The most well-known FFT algorithm is probably the Cooley-Tukey Algorithm 20, and by reading the linked pseudocode, it becomes clear that Cooley-Tukey is just a special case of Algorithm 1 where A=2 and B=N/2, or vice versa.

If the size-A and size-B sub-FFTs are also computed with Algorithm 1, the result is an O(nlogn) divide-and-conquer algorithm with prime-number base cases, corresponding to the original prime factorization of N. These prime number base cases can then be computed using optimized hard-coded functions, or by FFT algorithms that specialize in prime number sizes.

For a simple example of a hardcoded base case, a size-2 FFT is just some additions and subtractions:

output[0] = input[0] + input[1];
output[1] = input[0] - input[1];

RustFFT's Algorithm

RustFFT's FFT computation is based on a specific formulation of the Mixed Radix algorithm, optimized for modern systems which are heavily dependent on CPU cache: the Six-Step FFT. Like Algorithm 1, we're going to factor our FFT size into A * B, and then treat our input array as a 2D array with width A and height B:

Algorithm 2:

1. Transpose our 2D array
2. Compute sub-FFTs of size B down the rows of our transposed array
3. Multiply with precomputed twiddle factors
4. Transpose again
5. Compute sub-FFTs of size A down the rows of our transposed array
6. Transpose one more time.

The MixedRadixSmall struct 37 in the RustFFT source code has an easy-to-read real-world example of Algorithm 2.

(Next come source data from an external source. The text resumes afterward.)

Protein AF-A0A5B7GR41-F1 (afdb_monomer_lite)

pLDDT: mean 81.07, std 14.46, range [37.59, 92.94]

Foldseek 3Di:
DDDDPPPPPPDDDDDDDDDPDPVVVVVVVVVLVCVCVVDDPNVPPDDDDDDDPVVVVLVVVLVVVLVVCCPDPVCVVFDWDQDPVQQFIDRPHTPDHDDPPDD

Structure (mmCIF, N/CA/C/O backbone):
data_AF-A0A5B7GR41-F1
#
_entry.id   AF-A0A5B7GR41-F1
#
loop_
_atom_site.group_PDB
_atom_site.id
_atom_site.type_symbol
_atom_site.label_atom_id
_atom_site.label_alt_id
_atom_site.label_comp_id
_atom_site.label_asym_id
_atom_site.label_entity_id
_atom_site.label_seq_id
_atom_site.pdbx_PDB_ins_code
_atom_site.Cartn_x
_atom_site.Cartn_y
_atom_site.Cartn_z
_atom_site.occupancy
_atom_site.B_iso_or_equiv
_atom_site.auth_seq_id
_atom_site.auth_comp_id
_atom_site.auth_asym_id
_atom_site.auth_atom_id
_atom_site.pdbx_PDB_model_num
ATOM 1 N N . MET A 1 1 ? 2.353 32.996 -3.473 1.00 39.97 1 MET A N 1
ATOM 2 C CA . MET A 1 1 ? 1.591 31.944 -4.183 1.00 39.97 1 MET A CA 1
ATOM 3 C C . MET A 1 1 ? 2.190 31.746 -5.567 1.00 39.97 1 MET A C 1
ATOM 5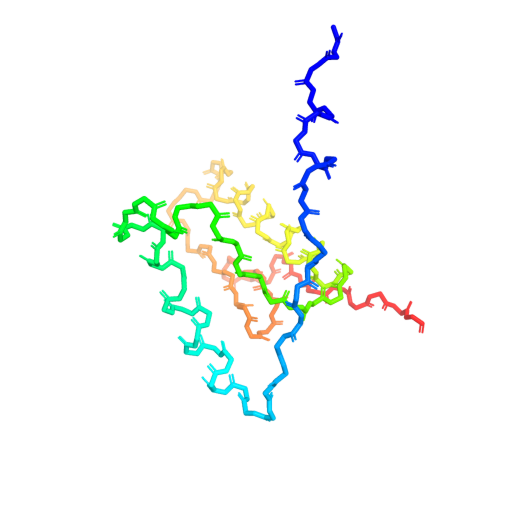 O O . MET A 1 1 ? 2.476 32.742 -6.212 1.00 39.97 1 MET A O 1
ATOM 9 N N . GLY A 1 2 ? 2.363 30.499 -6.018 1.00 45.03 2 GLY A N 1
ATOM 10 C CA . GLY A 1 2 ? 2.537 30.192 -7.444 1.00 45.03 2 GLY A CA 1
ATOM 11 C C . GLY A 1 2 ? 3.944 29.804 -7.905 1.00 45.03 2 GLY A C 1
ATOM 12 O O . GLY A 1 2 ? 4.555 30.561 -8.642 1.00 45.03 2 GLY A O 1
ATOM 13 N N . LYS A 1 3 ? 4.422 28.603 -7.545 1.00 37.59 3 LYS A N 1
ATOM 14 C CA . LYS A 1 3 ? 5.448 27.851 -8.308 1.00 37.59 3 LYS A CA 1
ATOM 15 C C . LYS A 1 3 ? 5.292 26.333 -8.091 1.00 37.59 3 LYS A C 1
ATOM 17 O O . LYS A 1 3 ? 6.188 25.692 -7.565 1.00 37.59 3 LYS A O 1
ATOM 22 N N . LEU A 1 4 ? 4.140 25.757 -8.447 1.00 38.03 4 LEU A N 1
ATOM 23 C CA . LEU A 1 4 ? 3.950 24.290 -8.449 1.00 38.03 4 LEU A CA 1
ATOM 24 C C . LEU A 1 4 ? 3.425 23.716 -9.778 1.00 38.03 4 LEU A C 1
ATOM 26 O O . LEU A 1 4 ? 3.305 22.504 -9.907 1.00 38.03 4 LEU A O 1
ATOM 30 N N . ASN A 1 5 ? 3.189 24.548 -10.798 1.00 42.53 5 ASN A N 1
ATOM 31 C CA . ASN A 1 5 ? 2.534 24.106 -12.040 1.00 42.53 5 ASN A CA 1
ATOM 32 C C . ASN A 1 5 ? 3.473 24.009 -13.256 1.00 42.53 5 ASN A C 1
ATOM 34 O O . ASN A 1 5 ? 2.995 23.943 -14.381 1.00 42.53 5 ASN A O 1
ATOM 38 N N . LYS A 1 6 ? 4.799 24.007 -13.064 1.00 40.03 6 LYS A N 1
ATOM 39 C CA . LYS A 1 6 ? 5.779 24.067 -14.168 1.00 40.03 6 LYS A CA 1
ATOM 40 C C . LYS A 1 6 ? 6.707 22.849 -14.223 1.00 40.03 6 LYS A C 1
ATOM 42 O O . LYS A 1 6 ? 7.916 22.998 -14.315 1.00 40.03 6 LYS A O 1
ATOM 47 N N . ILE A 1 7 ? 6.143 21.651 -14.080 1.00 46.66 7 ILE A N 1
ATOM 48 C CA . ILE A 1 7 ? 6.870 20.382 -14.308 1.00 46.66 7 ILE A CA 1
ATOM 49 C C . ILE A 1 7 ? 6.088 19.463 -15.269 1.00 46.66 7 ILE A C 1
ATOM 51 O O . ILE A 1 7 ? 6.650 18.547 -15.851 1.00 46.66 7 ILE A O 1
ATOM 55 N N . TRP A 1 8 ? 4.800 19.733 -15.507 1.00 45.62 8 TRP A N 1
ATOM 56 C CA . TRP A 1 8 ? 3.937 18.858 -16.308 1.00 45.62 8 TRP A CA 1
ATOM 57 C C . TRP A 1 8 ? 3.944 19.150 -17.816 1.00 45.62 8 TRP A C 1
ATOM 59 O O . TRP A 1 8 ? 3.387 18.365 -18.571 1.00 45.62 8 TRP A O 1
ATOM 69 N N . SER A 1 9 ? 4.544 20.259 -18.259 1.00 47.34 9 SER A N 1
ATOM 70 C CA . SER A 1 9 ? 4.481 20.726 -19.655 1.00 47.34 9 SER A CA 1
ATOM 71 C C . SER A 1 9 ? 5.532 20.116 -20.592 1.00 47.34 9 SER A C 1
ATOM 73 O O . SER A 1 9 ? 5.463 20.355 -21.789 1.00 47.34 9 SER A O 1
ATOM 75 N N . GLU A 1 10 ? 6.495 19.355 -20.067 1.00 54.81 10 GLU A N 1
ATOM 76 C CA . GLU A 1 10 ? 7.586 18.718 -20.835 1.00 54.81 10 GLU A CA 1
ATOM 77 C C . GLU A 1 10 ? 7.566 17.183 -20.725 1.00 54.81 10 GLU A C 1
ATOM 79 O O . GLU A 1 10 ? 8.514 16.510 -21.121 1.00 54.81 10 GLU A O 1
ATOM 84 N N . LEU A 1 11 ? 6.509 16.608 -20.145 1.00 58.03 11 LEU A N 1
ATOM 85 C CA . LEU A 1 11 ? 6.393 15.161 -20.007 1.00 58.03 11 LEU A CA 1
ATOM 86 C C . LEU A 1 11 ? 5.839 14.574 -21.304 1.00 58.03 11 LEU A C 1
ATOM 88 O O . LEU A 1 11 ? 4.719 14.894 -21.698 1.00 58.03 11 LEU A O 1
ATOM 92 N N . GLU A 1 12 ? 6.624 13.701 -21.935 1.00 69.75 12 GLU A N 1
ATOM 93 C CA . GLU A 1 12 ? 6.136 12.782 -22.964 1.00 69.75 12 GLU A CA 1
ATOM 94 C C . GLU A 1 12 ? 4.854 12.080 -22.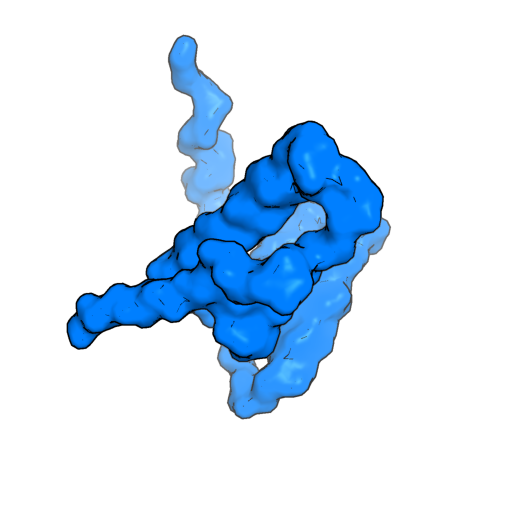482 1.00 69.75 12 GLU A C 1
ATOM 96 O O . GLU A 1 12 ? 4.678 11.819 -21.282 1.00 69.75 12 GLU A O 1
ATOM 101 N N . GLU A 1 13 ? 3.938 11.792 -23.411 1.00 79.50 13 GLU A N 1
ATOM 102 C CA . GLU A 1 13 ? 2.682 11.128 -23.071 1.00 79.50 13 GLU A CA 1
ATOM 103 C C . GLU A 1 13 ? 2.937 9.797 -22.343 1.00 79.50 13 GLU A C 1
ATOM 105 O O . GLU A 1 13 ? 3.868 9.056 -22.674 1.00 79.50 13 GLU A O 1
ATOM 110 N N . PRO A 1 14 ? 2.122 9.462 -21.328 1.00 82.75 14 PRO A N 1
ATOM 111 C CA . PRO A 1 14 ? 2.310 8.230 -20.585 1.00 82.75 14 PRO A CA 1
ATOM 112 C C . PRO A 1 14 ? 2.111 7.016 -21.498 1.00 82.75 14 PRO A C 1
ATOM 114 O O . PRO A 1 14 ? 1.061 6.850 -22.113 1.00 82.75 14 PRO A O 1
ATOM 117 N N . PHE A 1 15 ? 3.094 6.119 -21.517 1.00 86.50 15 PHE A N 1
ATOM 118 C CA . PHE A 1 15 ? 2.985 4.849 -22.226 1.00 86.50 15 PHE A CA 1
ATOM 119 C C . PHE A 1 15 ? 2.281 3.785 -21.372 1.00 86.50 15 PHE A C 1
ATOM 121 O O . PHE A 1 15 ? 2.670 3.524 -20.227 1.00 86.50 15 PHE A O 1
ATOM 128 N N . ASN A 1 16 ? 1.268 3.137 -21.951 1.00 88.31 16 ASN A N 1
ATOM 129 C CA . ASN A 1 16 ? 0.542 2.043 -21.315 1.00 88.31 16 ASN A CA 1
ATOM 130 C C . ASN A 1 16 ? 1.137 0.688 -21.704 1.00 88.31 16 ASN A C 1
ATOM 132 O O . ASN A 1 16 ? 1.344 0.391 -22.877 1.00 88.31 16 ASN A O 1
ATOM 136 N N . ILE A 1 17 ? 1.364 -0.159 -20.698 1.00 86.56 17 ILE A N 1
ATOM 137 C CA . ILE A 1 17 ? 1.838 -1.533 -20.881 1.00 86.56 17 ILE A CA 1
ATOM 138 C C . ILE A 1 17 ? 0.761 -2.484 -20.388 1.00 86.56 17 ILE A C 1
ATOM 140 O O . ILE A 1 17 ? 0.453 -2.530 -19.193 1.00 86.56 17 ILE A O 1
ATOM 144 N N . GLU A 1 18 ? 0.235 -3.289 -21.300 1.00 87.56 18 GLU A N 1
ATOM 145 C CA . GLU A 1 18 ? -0.752 -4.307 -20.980 1.00 87.56 18 GLU A CA 1
ATOM 146 C C . GLU A 1 18 ? -0.100 -5.671 -20.753 1.00 87.56 18 GLU A C 1
ATOM 148 O O . GLU A 1 18 ? 0.873 -6.064 -21.396 1.00 87.56 18 GLU A O 1
ATOM 153 N N . SER A 1 19 ? -0.640 -6.422 -19.795 1.00 85.69 19 SER A N 1
ATOM 154 C CA . SER A 1 19 ? -0.251 -7.808 -19.564 1.00 85.69 19 SER A CA 1
ATOM 155 C C . SER A 1 19 ? -1.451 -8.604 -19.087 1.00 85.69 19 SER A C 1
ATOM 157 O O . SER A 1 19 ? -2.097 -8.245 -18.102 1.00 85.69 19 SER A O 1
ATOM 159 N N . CYS A 1 20 ? -1.704 -9.739 -19.733 1.00 85.06 20 CYS A N 1
ATOM 160 C CA . CYS A 1 20 ? -2.819 -10.620 -19.392 1.00 85.06 20 CYS A CA 1
ATOM 161 C C . CYS A 1 20 ? -2.645 -11.298 -18.019 1.00 85.06 20 CYS A C 1
ATOM 163 O O . CYS A 1 20 ? -3.606 -11.798 -17.439 1.00 85.06 20 CYS A O 1
ATOM 165 N N . ARG A 1 21 ? -1.418 -11.343 -17.472 1.00 90.56 21 ARG A N 1
ATOM 166 C CA . ARG A 1 21 ? -1.108 -12.054 -16.223 1.00 90.56 21 ARG A CA 1
ATOM 167 C C . ARG A 1 21 ? -0.890 -11.081 -15.071 1.00 90.56 21 ARG A C 1
ATOM 169 O O . ARG A 1 21 ? 0.134 -10.403 -14.990 1.00 90.56 21 ARG A O 1
ATOM 176 N N . ARG A 1 22 ? -1.793 -11.118 -14.085 1.00 84.44 22 ARG A N 1
ATOM 177 C CA . ARG A 1 22 ? -1.678 -10.328 -12.845 1.00 84.44 22 ARG A CA 1
ATOM 178 C C . ARG A 1 22 ? -0.318 -10.490 -12.155 1.00 84.44 22 ARG A C 1
ATOM 180 O O . ARG A 1 22 ? 0.264 -9.495 -11.737 1.00 84.44 22 ARG A O 1
ATOM 187 N N . GLN A 1 23 ? 0.193 -11.718 -12.072 1.00 89.12 23 GLN A N 1
ATOM 188 C CA . GLN A 1 23 ? 1.477 -12.020 -11.428 1.00 89.12 23 GLN A CA 1
ATOM 189 C C . GLN A 1 23 ? 2.652 -11.288 -12.093 1.00 89.12 23 GLN A C 1
ATOM 191 O O . GLN A 1 23 ? 3.556 -10.817 -11.408 1.00 89.12 23 GLN A O 1
ATOM 196 N N . VAL A 1 24 ? 2.624 -11.161 -13.424 1.00 89.25 24 VAL A N 1
ATOM 197 C CA . VAL A 1 24 ? 3.658 -10.448 -14.185 1.00 89.25 24 VAL A CA 1
ATOM 198 C C . VAL A 1 24 ? 3.595 -8.962 -13.861 1.00 89.25 24 VAL A C 1
ATOM 200 O O . VAL A 1 24 ? 4.610 -8.389 -13.477 1.00 89.25 24 VAL A O 1
ATOM 203 N N . ARG A 1 25 ? 2.400 -8.362 -13.902 1.00 89.25 25 ARG A N 1
ATOM 204 C CA . ARG A 1 25 ? 2.192 -6.959 -13.516 1.00 89.25 25 ARG A CA 1
ATOM 205 C C . ARG A 1 25 ? 2.660 -6.677 -12.085 1.00 89.25 25 ARG A C 1
ATOM 207 O O . ARG A 1 25 ? 3.323 -5.671 -11.844 1.00 89.25 25 ARG A O 1
ATOM 214 N N . ASP A 1 26 ? 2.345 -7.564 -11.142 1.00 88.19 26 ASP A N 1
ATOM 215 C CA . ASP A 1 26 ? 2.750 -7.424 -9.741 1.00 88.19 26 ASP A CA 1
ATOM 216 C C . ASP A 1 26 ? 4.281 -7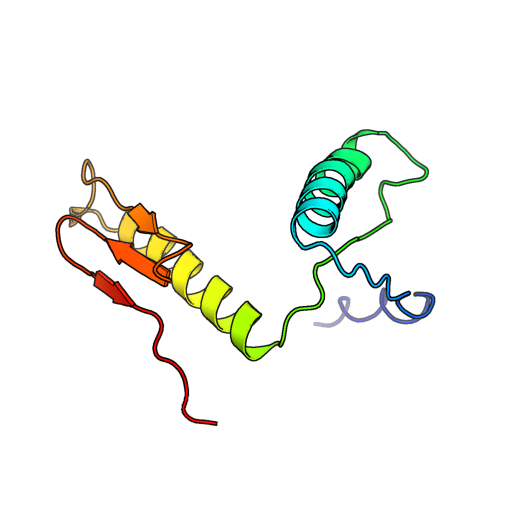.505 -9.586 1.00 88.19 26 ASP A C 1
ATOM 218 O O . ASP A 1 26 ? 4.877 -6.658 -8.918 1.00 88.19 26 ASP A O 1
ATOM 222 N N . LYS A 1 27 ? 4.927 -8.459 -10.271 1.00 90.19 27 LYS A N 1
ATOM 223 C CA . LYS A 1 27 ? 6.387 -8.635 -10.270 1.00 90.19 27 LYS A CA 1
ATOM 224 C C . LYS A 1 27 ? 7.120 -7.467 -10.929 1.00 90.19 27 LYS A C 1
ATOM 226 O O . LYS A 1 27 ? 8.125 -7.015 -10.388 1.00 90.19 27 LYS A 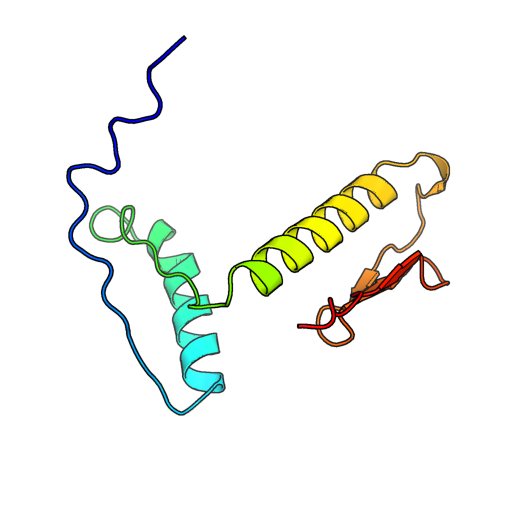O 1
ATOM 231 N N . VAL A 1 28 ? 6.633 -6.979 -12.071 1.00 89.75 28 VAL A N 1
ATOM 232 C CA . VAL A 1 28 ? 7.196 -5.809 -12.766 1.00 89.75 28 VAL A CA 1
ATOM 233 C C . VAL A 1 28 ? 7.108 -4.594 -11.857 1.00 89.75 28 VAL A C 1
ATOM 235 O O . VAL A 1 28 ? 8.136 -4.003 -11.552 1.00 89.75 28 VAL A O 1
ATOM 238 N N . HIS A 1 29 ? 5.922 -4.293 -11.322 1.00 88.56 29 HIS A N 1
ATOM 239 C CA . HIS A 1 29 ? 5.738 -3.136 -10.448 1.00 88.56 29 HIS A CA 1
ATOM 240 C C . HIS A 1 29 ? 6.655 -3.174 -9.213 1.00 88.56 29 HIS A C 1
ATOM 242 O O . HIS A 1 29 ? 7.257 -2.159 -8.869 1.00 88.56 29 HIS A O 1
ATOM 248 N N . GLY A 1 30 ? 6.821 -4.344 -8.583 1.00 87.31 30 GLY A N 1
ATOM 249 C CA . GLY A 1 30 ? 7.721 -4.510 -7.435 1.00 87.31 30 GLY A CA 1
ATOM 250 C C . GLY A 1 30 ? 9.217 -4.444 -7.774 1.00 87.31 30 GLY A C 1
ATOM 251 O O . GLY A 1 30 ? 10.026 -4.111 -6.911 1.00 87.31 30 GLY A O 1
ATOM 252 N N . LYS A 1 31 ? 9.615 -4.750 -9.015 1.00 87.69 31 LYS A N 1
ATOM 253 C CA . LYS A 1 31 ? 10.988 -4.512 -9.484 1.00 87.69 31 LYS A CA 1
ATOM 254 C C . LYS A 1 31 ? 11.207 -3.038 -9.802 1.00 87.69 31 LYS A C 1
ATOM 256 O O . LYS A 1 31 ? 12.227 -2.483 -9.411 1.00 87.69 31 LYS A O 1
ATOM 261 N N . THR A 1 32 ? 10.243 -2.394 -10.458 1.00 87.69 32 THR A N 1
ATOM 262 C CA . THR A 1 32 ? 10.367 -0.992 -10.861 1.00 87.69 32 THR A CA 1
ATOM 263 C C . THR A 1 32 ? 10.418 -0.037 -9.677 1.00 87.69 32 THR A C 1
ATOM 265 O O . THR A 1 32 ? 11.106 0.975 -9.754 1.00 87.69 32 THR A O 1
ATOM 268 N N . SER A 1 33 ? 9.776 -0.360 -8.550 1.00 83.38 33 SER A N 1
ATOM 269 C CA . SER A 1 33 ? 9.898 0.466 -7.342 1.00 83.38 33 SER A CA 1
ATOM 270 C C . SER A 1 33 ? 11.346 0.613 -6.864 1.00 83.38 33 SER A C 1
ATOM 272 O O . SER A 1 33 ? 11.676 1.644 -6.296 1.00 83.38 33 SER A O 1
ATOM 274 N N . LYS A 1 34 ? 12.199 -0.385 -7.132 1.00 85.06 34 LYS A N 1
ATOM 275 C CA . LYS A 1 34 ? 13.629 -0.390 -6.786 1.00 85.06 34 LYS A CA 1
ATOM 276 C C . LYS A 1 34 ? 14.521 0.223 -7.869 1.00 85.06 34 LYS A C 1
ATOM 278 O O . LYS A 1 34 ? 15.698 0.450 -7.630 1.00 85.06 34 LYS A O 1
ATOM 283 N N . LEU A 1 35 ? 13.994 0.474 -9.074 1.00 83.88 35 LEU A N 1
ATOM 284 C CA . LEU A 1 35 ? 14.789 1.050 -10.168 1.00 83.88 35 LEU A CA 1
ATOM 285 C C . LEU A 1 35 ? 15.203 2.493 -9.873 1.00 83.88 35 LEU A C 1
ATOM 287 O O . LEU A 1 35 ? 16.249 2.926 -10.344 1.00 83.88 35 LEU A O 1
ATOM 291 N N . LYS A 1 36 ? 14.446 3.212 -9.042 1.00 81.12 36 LYS A N 1
ATOM 292 C CA . LYS A 1 36 ? 14.825 4.558 -8.595 1.00 81.12 36 LYS A CA 1
ATOM 293 C C . LYS A 1 36 ? 16.152 4.581 -7.837 1.00 81.12 36 LYS A C 1
ATOM 295 O O . LYS A 1 36 ? 16.882 5.557 -7.935 1.00 81.12 36 LYS A O 1
ATOM 300 N N . ASP A 1 37 ? 16.485 3.483 -7.166 1.00 83.31 37 ASP A N 1
ATOM 301 C CA . ASP A 1 37 ? 17.714 3.346 -6.385 1.00 83.31 37 ASP A CA 1
ATOM 302 C C . ASP A 1 37 ? 18.919 2.949 -7.264 1.00 83.31 37 ASP A C 1
ATOM 304 O O . ASP A 1 37 ? 20.051 2.914 -6.792 1.00 83.31 37 ASP A O 1
ATOM 308 N N . SER A 1 38 ? 18.694 2.633 -8.548 1.00 80.06 38 SER A N 1
ATOM 309 C CA . SER A 1 38 ? 19.719 2.112 -9.470 1.00 80.06 38 SER A CA 1
ATOM 310 C C . SER A 1 38 ? 20.502 3.183 -10.247 1.00 80.06 38 SER A C 1
ATOM 312 O O . SER A 1 38 ? 21.367 2.840 -11.051 1.00 80.06 38 SER A O 1
ATOM 314 N N . GLY A 1 39 ? 20.238 4.470 -9.992 1.00 80.56 39 GLY A N 1
ATOM 315 C CA . GLY A 1 39 ? 21.008 5.601 -10.519 1.00 80.56 39 GLY A CA 1
ATOM 316 C C . GLY A 1 39 ? 20.327 6.417 -11.628 1.00 80.56 39 GLY A C 1
ATOM 317 O O . GLY A 1 39 ? 19.129 6.293 -11.899 1.00 80.56 39 GLY A O 1
ATOM 318 N N . ALA A 1 40 ? 21.133 7.268 -12.275 1.00 73.44 40 ALA A N 1
ATOM 319 C CA . ALA A 1 40 ? 20.709 8.401 -13.105 1.00 73.44 40 ALA A CA 1
ATOM 320 C C . ALA A 1 40 ? 19.689 8.127 -14.239 1.00 73.44 40 ALA A C 1
ATOM 322 O O . ALA A 1 40 ? 18.810 8.970 -14.424 1.00 73.44 40 ALA A O 1
ATOM 323 N N . PRO A 1 41 ? 19.727 7.014 -15.008 1.00 80.81 41 PRO A N 1
ATOM 324 C CA . PRO A 1 41 ? 18.797 6.856 -16.132 1.00 80.81 41 PRO A CA 1
ATOM 325 C C . PRO A 1 41 ? 17.355 6.543 -15.704 1.00 80.81 41 PRO A C 1
ATOM 327 O O . PRO A 1 41 ? 16.425 6.804 -16.463 1.00 80.81 41 PRO A O 1
ATOM 330 N N . TYR A 1 42 ? 17.141 6.002 -14.500 1.00 81.88 42 TYR A N 1
ATOM 331 C CA . TYR A 1 42 ? 15.821 5.530 -14.056 1.00 81.88 42 TYR A CA 1
ATOM 332 C C . TYR A 1 42 ? 15.221 6.348 -12.912 1.00 81.88 42 TYR A C 1
ATOM 334 O O . TYR A 1 42 ? 14.053 6.159 -12.574 1.00 81.88 42 TYR A O 1
ATOM 342 N N . GLU A 1 43 ? 15.980 7.284 -12.344 1.00 81.38 43 GLU A N 1
ATOM 343 C CA . GLU A 1 43 ? 15.552 8.133 -11.229 1.00 81.38 43 GLU A CA 1
ATOM 344 C C . GLU A 1 43 ? 14.253 8.900 -11.539 1.00 81.38 43 GLU A C 1
ATOM 346 O O . GLU A 1 43 ? 13.367 9.035 -10.690 1.00 81.38 43 GLU A O 1
ATOM 351 N N . ARG A 1 44 ? 14.108 9.348 -12.792 1.00 83.44 44 ARG A N 1
ATOM 352 C CA . ARG A 1 44 ? 12.967 10.146 -13.270 1.00 83.44 44 ARG A CA 1
ATOM 353 C C . ARG A 1 44 ? 11.863 9.319 -13.931 1.00 83.44 44 ARG A C 1
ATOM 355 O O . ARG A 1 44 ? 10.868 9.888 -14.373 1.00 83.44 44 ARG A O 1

The key difference between Algorithm 2 and Algorithm 1 described in the previous section is step 2: Instead of computing FFTs down the columns, which requires strided memory access and is cache-unfriendly, we transpose the data first, so that the strided columns become contiguous rows. The overall result is that this FFT algorithm is inherently cache-friendly.

When the whole problem fits comfortably in cache, other algorithms such as RustFFT's Radix4 1 algorithm (which is also a special case of the Mixed-Radix Algorithm) are faster, but the larger your FFT size is, the faster the six-step FFT will be compared to anything else.

The six-step FFT appears to be fastest when the two factors A and B are as close to sqrt(N) as possible, with the ideal case being A=B, and RustFFT's planner has code in it to divide factors equally when planning a step of Mixed Radix.

SIMD Challenges

Unfortunately, even though Algorithm 2 is very fast for scalar operations, it's just about the worst possible architecture for SIMD optimization. All SIMD instruction sets are optimized around the idea of loading a handful of blocks of memory into registers, doing parallel pairwise operations until your data has been completely processed, and then writing it out and never touching it again.

As soon as you have to do one of:

1. Swap data around within a SIMD register
2. Load and store the same data more than once
3. Load more than 10-15 chunks of memory at once (Resulting in lot of loads/stores to temporary memory, which violates rule #2)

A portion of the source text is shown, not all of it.